The response should contain only the line with "ATOM 249 C C" and every line after it to the end of the listing below, duplicated exactly; no picture belongs in it.

[Start of Attachment]

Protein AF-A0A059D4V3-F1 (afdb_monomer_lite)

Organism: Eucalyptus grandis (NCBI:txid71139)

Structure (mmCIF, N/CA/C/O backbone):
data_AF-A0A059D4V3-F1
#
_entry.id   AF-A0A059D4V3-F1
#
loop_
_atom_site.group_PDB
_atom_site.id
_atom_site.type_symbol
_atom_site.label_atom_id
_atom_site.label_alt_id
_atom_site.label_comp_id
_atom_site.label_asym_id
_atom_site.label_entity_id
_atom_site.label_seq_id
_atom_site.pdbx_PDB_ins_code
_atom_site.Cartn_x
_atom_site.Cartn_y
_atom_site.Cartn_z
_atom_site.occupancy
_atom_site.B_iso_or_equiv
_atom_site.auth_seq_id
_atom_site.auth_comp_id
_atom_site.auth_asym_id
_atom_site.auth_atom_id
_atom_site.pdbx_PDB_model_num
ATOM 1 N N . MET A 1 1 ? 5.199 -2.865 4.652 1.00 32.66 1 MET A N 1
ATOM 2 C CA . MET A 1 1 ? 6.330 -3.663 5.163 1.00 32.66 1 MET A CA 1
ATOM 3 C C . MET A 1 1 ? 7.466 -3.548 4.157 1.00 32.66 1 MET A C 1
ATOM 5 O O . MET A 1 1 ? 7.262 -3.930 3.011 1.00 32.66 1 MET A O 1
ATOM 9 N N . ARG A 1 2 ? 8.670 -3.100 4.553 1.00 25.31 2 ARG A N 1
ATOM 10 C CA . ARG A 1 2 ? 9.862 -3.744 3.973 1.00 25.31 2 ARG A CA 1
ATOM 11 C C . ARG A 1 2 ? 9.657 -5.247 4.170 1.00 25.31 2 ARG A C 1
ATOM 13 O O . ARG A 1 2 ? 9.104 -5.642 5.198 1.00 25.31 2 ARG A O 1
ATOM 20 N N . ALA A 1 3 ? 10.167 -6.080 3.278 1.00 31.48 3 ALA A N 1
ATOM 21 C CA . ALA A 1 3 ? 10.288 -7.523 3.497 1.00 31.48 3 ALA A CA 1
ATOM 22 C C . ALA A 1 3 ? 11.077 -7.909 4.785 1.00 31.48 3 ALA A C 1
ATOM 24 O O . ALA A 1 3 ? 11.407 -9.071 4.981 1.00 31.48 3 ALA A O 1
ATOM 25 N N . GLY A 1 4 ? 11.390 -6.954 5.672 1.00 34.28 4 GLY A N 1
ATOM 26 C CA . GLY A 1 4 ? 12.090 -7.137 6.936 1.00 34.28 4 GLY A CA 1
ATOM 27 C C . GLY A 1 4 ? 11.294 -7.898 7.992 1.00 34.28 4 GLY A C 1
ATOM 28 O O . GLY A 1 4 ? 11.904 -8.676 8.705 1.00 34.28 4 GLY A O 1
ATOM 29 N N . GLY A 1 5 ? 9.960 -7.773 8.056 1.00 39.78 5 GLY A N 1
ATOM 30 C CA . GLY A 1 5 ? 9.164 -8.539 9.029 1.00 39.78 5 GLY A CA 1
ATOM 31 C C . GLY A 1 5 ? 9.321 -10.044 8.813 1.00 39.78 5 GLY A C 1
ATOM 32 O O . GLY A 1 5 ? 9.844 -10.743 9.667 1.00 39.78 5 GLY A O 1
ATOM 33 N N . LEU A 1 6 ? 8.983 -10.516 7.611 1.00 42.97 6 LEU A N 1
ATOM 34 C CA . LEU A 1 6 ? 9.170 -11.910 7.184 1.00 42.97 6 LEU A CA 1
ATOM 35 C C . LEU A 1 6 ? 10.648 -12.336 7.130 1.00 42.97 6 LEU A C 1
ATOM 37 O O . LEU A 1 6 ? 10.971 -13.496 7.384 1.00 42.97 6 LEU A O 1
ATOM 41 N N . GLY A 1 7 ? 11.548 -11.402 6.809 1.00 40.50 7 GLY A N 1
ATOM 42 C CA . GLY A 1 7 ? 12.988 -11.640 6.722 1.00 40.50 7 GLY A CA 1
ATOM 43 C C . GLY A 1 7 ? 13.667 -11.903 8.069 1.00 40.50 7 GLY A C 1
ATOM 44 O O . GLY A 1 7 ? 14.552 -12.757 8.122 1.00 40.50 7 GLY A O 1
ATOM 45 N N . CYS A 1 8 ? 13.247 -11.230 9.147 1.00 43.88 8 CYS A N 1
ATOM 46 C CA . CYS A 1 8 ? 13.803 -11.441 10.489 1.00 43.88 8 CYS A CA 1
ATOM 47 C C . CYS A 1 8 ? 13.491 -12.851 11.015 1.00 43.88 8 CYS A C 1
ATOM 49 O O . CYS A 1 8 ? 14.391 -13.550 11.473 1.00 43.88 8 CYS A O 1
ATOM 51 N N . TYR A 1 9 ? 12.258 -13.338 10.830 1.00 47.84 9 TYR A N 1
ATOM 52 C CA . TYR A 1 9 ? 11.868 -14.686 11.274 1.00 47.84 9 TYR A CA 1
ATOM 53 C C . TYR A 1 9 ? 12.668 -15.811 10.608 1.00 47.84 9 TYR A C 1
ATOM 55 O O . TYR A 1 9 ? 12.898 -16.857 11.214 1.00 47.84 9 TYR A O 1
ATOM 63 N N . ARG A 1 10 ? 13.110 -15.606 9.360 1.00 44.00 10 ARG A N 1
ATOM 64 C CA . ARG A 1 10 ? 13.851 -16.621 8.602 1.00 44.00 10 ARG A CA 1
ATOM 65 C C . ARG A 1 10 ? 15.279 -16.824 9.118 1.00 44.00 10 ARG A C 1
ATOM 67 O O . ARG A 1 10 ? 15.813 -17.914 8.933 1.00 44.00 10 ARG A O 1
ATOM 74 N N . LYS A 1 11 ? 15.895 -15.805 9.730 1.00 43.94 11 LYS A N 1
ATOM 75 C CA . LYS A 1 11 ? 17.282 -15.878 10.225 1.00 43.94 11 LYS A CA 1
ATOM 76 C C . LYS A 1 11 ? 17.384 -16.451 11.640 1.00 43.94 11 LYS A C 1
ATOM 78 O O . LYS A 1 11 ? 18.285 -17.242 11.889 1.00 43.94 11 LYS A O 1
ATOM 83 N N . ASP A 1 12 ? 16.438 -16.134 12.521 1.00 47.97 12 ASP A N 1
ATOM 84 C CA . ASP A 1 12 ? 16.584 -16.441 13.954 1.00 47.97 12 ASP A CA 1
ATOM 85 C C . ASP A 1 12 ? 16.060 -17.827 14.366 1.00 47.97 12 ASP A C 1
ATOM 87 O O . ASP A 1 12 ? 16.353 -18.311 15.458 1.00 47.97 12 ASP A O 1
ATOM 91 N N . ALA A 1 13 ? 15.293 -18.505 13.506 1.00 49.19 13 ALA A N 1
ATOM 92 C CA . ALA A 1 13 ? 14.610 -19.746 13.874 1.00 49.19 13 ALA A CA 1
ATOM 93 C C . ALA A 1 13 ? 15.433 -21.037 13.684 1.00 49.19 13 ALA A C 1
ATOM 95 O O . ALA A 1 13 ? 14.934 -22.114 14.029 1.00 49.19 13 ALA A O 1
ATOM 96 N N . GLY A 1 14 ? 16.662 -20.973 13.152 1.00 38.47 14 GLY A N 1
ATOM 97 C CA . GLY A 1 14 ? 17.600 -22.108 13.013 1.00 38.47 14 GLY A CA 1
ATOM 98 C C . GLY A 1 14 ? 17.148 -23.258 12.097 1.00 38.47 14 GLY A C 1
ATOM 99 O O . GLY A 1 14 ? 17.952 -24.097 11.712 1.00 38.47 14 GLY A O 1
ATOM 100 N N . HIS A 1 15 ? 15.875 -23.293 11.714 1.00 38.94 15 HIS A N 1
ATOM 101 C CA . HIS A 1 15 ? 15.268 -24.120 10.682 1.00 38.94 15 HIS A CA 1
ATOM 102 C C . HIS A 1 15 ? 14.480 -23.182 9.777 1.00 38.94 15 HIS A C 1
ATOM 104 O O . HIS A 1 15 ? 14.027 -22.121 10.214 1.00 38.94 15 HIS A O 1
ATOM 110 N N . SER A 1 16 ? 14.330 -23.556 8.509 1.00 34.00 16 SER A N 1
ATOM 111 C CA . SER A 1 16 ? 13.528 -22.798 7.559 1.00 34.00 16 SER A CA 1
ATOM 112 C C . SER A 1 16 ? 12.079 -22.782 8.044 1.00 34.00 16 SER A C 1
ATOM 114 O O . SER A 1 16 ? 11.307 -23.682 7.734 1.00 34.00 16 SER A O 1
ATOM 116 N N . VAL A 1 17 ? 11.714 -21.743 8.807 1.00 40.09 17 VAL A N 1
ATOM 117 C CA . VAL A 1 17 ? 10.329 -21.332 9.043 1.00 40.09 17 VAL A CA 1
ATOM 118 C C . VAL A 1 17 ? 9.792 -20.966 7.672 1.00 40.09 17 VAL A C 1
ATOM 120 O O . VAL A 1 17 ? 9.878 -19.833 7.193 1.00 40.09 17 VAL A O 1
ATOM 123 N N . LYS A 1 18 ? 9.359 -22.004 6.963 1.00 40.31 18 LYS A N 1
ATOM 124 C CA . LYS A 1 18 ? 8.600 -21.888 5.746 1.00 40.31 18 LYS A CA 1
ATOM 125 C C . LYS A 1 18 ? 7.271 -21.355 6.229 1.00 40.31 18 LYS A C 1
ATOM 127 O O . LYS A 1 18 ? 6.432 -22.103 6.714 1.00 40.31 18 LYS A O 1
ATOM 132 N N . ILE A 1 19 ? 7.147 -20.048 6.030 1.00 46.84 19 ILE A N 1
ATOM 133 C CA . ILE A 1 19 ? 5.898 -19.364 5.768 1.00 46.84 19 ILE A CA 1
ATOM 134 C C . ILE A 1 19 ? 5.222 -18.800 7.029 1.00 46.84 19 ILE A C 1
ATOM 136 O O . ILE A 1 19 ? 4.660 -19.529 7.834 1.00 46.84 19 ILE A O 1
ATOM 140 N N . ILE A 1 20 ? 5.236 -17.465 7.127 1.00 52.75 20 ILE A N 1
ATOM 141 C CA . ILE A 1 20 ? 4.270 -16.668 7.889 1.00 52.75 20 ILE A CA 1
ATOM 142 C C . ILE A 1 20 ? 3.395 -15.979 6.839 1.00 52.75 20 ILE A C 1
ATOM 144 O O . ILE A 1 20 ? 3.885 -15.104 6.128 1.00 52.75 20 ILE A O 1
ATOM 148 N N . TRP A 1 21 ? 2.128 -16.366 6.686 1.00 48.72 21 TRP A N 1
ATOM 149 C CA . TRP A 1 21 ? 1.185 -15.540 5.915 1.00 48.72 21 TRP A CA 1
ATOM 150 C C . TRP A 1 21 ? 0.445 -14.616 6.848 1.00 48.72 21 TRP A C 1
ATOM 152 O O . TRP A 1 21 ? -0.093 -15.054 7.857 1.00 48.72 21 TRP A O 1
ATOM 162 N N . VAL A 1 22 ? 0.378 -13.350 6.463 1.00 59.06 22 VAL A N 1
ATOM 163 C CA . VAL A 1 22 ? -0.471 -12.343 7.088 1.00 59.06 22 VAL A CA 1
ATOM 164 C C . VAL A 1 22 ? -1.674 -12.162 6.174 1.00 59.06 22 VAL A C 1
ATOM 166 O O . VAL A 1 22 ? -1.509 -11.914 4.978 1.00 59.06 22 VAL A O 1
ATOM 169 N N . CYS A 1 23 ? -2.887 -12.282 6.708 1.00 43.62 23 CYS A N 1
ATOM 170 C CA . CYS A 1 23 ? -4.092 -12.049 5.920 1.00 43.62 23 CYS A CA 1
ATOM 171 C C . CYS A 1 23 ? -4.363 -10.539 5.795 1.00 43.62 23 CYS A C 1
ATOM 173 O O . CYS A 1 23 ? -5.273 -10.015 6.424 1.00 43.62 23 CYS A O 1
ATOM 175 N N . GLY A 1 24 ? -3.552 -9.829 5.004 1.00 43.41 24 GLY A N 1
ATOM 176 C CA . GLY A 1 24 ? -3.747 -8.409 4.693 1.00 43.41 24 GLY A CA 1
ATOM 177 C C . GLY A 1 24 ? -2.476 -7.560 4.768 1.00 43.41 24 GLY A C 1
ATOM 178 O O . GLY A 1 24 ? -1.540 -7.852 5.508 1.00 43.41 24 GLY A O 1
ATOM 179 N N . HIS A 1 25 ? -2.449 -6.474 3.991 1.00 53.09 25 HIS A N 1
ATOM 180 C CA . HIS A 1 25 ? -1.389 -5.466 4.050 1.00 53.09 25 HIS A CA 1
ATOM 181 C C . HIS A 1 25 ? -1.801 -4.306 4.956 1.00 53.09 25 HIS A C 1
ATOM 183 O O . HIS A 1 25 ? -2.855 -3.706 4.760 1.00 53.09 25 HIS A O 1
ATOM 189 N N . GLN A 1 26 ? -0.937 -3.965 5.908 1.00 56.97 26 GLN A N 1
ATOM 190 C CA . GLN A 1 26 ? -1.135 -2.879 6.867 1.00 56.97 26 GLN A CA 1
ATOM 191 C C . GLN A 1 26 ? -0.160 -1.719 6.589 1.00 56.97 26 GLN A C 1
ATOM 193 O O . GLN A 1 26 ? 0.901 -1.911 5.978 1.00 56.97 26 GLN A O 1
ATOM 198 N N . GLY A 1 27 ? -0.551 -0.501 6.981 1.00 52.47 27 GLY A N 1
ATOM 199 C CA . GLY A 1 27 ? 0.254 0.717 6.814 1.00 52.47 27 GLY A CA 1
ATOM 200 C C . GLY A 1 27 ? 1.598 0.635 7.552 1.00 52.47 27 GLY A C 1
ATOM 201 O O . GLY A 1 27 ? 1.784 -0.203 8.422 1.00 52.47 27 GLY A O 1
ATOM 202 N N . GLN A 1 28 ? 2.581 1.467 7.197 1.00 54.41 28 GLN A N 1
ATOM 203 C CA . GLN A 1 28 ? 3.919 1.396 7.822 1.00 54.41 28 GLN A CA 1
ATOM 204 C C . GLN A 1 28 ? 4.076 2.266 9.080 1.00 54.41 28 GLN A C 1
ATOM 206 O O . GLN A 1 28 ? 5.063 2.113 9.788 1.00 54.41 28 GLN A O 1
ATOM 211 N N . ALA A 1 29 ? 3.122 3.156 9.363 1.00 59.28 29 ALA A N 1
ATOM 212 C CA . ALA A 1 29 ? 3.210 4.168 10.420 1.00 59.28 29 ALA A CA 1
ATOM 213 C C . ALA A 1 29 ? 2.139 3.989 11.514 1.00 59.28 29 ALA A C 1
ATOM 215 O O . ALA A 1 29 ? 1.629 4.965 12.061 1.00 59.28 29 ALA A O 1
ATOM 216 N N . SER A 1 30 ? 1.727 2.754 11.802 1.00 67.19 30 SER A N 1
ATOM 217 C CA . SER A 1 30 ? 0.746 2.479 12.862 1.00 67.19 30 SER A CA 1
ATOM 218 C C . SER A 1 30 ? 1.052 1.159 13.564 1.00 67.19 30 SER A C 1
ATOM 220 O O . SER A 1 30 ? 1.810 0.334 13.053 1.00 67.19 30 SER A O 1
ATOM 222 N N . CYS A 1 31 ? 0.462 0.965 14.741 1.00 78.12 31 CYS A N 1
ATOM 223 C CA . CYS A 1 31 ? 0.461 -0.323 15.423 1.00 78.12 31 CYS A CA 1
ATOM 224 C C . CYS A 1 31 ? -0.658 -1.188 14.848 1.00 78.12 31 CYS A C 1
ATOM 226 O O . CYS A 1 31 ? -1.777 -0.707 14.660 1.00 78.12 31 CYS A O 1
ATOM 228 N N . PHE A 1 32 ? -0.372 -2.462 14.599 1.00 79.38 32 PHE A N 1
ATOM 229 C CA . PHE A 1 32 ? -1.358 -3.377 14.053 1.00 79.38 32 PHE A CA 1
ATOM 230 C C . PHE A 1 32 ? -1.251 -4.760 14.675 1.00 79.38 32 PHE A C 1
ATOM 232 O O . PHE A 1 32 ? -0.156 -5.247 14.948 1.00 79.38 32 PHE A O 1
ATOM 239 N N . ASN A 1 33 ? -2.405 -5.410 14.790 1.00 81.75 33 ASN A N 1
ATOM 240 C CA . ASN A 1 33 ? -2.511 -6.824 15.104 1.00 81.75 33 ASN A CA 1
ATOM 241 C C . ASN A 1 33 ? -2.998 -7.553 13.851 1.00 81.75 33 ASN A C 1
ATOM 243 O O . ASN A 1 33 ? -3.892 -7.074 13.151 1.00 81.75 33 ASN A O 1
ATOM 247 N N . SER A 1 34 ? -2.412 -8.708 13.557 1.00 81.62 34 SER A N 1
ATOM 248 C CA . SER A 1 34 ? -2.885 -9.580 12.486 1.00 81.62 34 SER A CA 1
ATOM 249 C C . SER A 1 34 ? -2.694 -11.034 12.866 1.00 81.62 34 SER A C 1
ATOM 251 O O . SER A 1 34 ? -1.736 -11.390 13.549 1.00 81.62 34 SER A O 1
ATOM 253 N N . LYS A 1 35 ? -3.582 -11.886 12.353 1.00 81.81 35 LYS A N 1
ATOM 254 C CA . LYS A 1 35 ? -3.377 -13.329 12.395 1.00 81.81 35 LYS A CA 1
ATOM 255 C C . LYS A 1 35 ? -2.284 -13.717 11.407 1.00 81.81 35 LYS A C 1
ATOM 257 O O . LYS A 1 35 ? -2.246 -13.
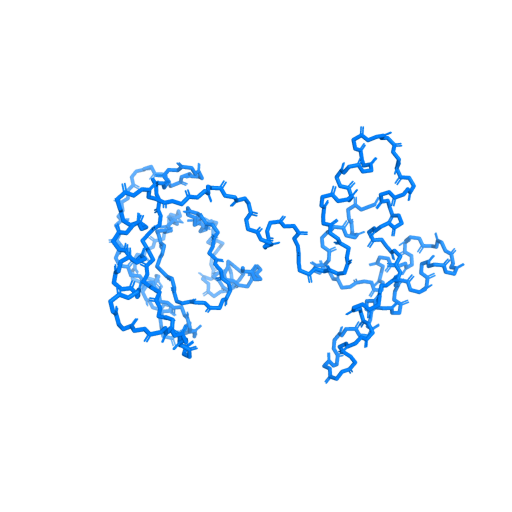204 10.282 1.00 81.81 35 LYS A O 1
ATOM 262 N N . GLY A 1 36 ? -1.423 -14.619 11.859 1.00 81.88 36 GLY A N 1
ATOM 263 C CA . GLY A 1 36 ? -0.448 -15.313 11.037 1.00 81.88 36 GLY A CA 1
ATOM 264 C C . GLY A 1 36 ? -0.530 -16.815 11.264 1.00 81.88 36 GLY A C 1
ATOM 265 O O . GLY A 1 36 ? -0.983 -17.250 12.320 1.00 81.88 36 GLY A O 1
ATOM 266 N N . TYR A 1 37 ? -0.103 -17.605 10.282 1.00 80.94 37 TYR A N 1
ATOM 267 C CA . TYR A 1 37 ? 0.063 -19.050 10.453 1.00 80.94 37 TYR A CA 1
ATOM 268 C C . TYR A 1 37 ? 1.506 -19.450 10.171 1.00 80.94 37 TYR A C 1
ATOM 270 O O . TYR A 1 37 ? 2.165 -18.819 9.351 1.00 80.94 37 TYR A O 1
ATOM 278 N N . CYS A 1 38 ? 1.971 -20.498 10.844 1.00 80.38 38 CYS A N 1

[End of Attachment]

RESULT BELOW:
ATOM 249 C C . SER A 1 34 ? -2.694 -11.034 12.866 1.00 81.62 34 SER A C 1
ATOM 251 O O . SER A 1 34 ? -1.736 -11.390 13.549 1.00 81.62 34 SER A O 1
ATOM 253 N N . LYS A 1 35 ? -3.582 -11.886 12.353 1.00 81.81 35 LYS A N 1
ATOM 254 C CA . LYS A 1 35 ? -3.377 -13.329 12.395 1.00 81.81 35 LYS A CA 1
ATOM 255 C C . LYS A 1 35 ? -2.284 -13.717 11.407 1.00 81.81 35 LYS A C 1
ATOM 257 O O . LYS A 1 35 ? -2.246 -13.
204 10.282 1.00 81.81 35 LYS A O 1
ATOM 262 N N . GLY A 1 36 ? -1.423 -14.619 11.859 1.00 81.88 36 GLY A N 1
ATOM 263 C CA . GLY A 1 36 ? -0.448 -15.313 11.037 1.00 81.88 36 GLY A CA 1
ATOM 264 C C . GLY A 1 36 ? -0.530 -16.815 11.264 1.00 81.88 36 GLY A C 1
ATOM 265 O O . GLY A 1 36 ? -0.983 -17.250 12.320 1.00 81.88 36 GLY A O 1
ATOM 266 N N . TYR A 1 37 ? -0.103 -17.605 10.282 1.00 80.94 37 TYR A N 1
ATOM 267 C CA . TYR A 1 37 ? 0.063 -19.050 10.453 1.00 80.94 37 TYR A CA 1
ATOM 268 C C . TYR A 1 37 ? 1.506 -19.450 10.171 1.00 80.94 37 TYR A C 1
ATOM 270 O O . TYR A 1 37 ? 2.165 -18.819 9.351 1.00 80.94 37 TYR A O 1
ATOM 278 N N . CYS A 1 38 ? 1.971 -20.498 10.844 1.00 80.38 38 CYS A N 1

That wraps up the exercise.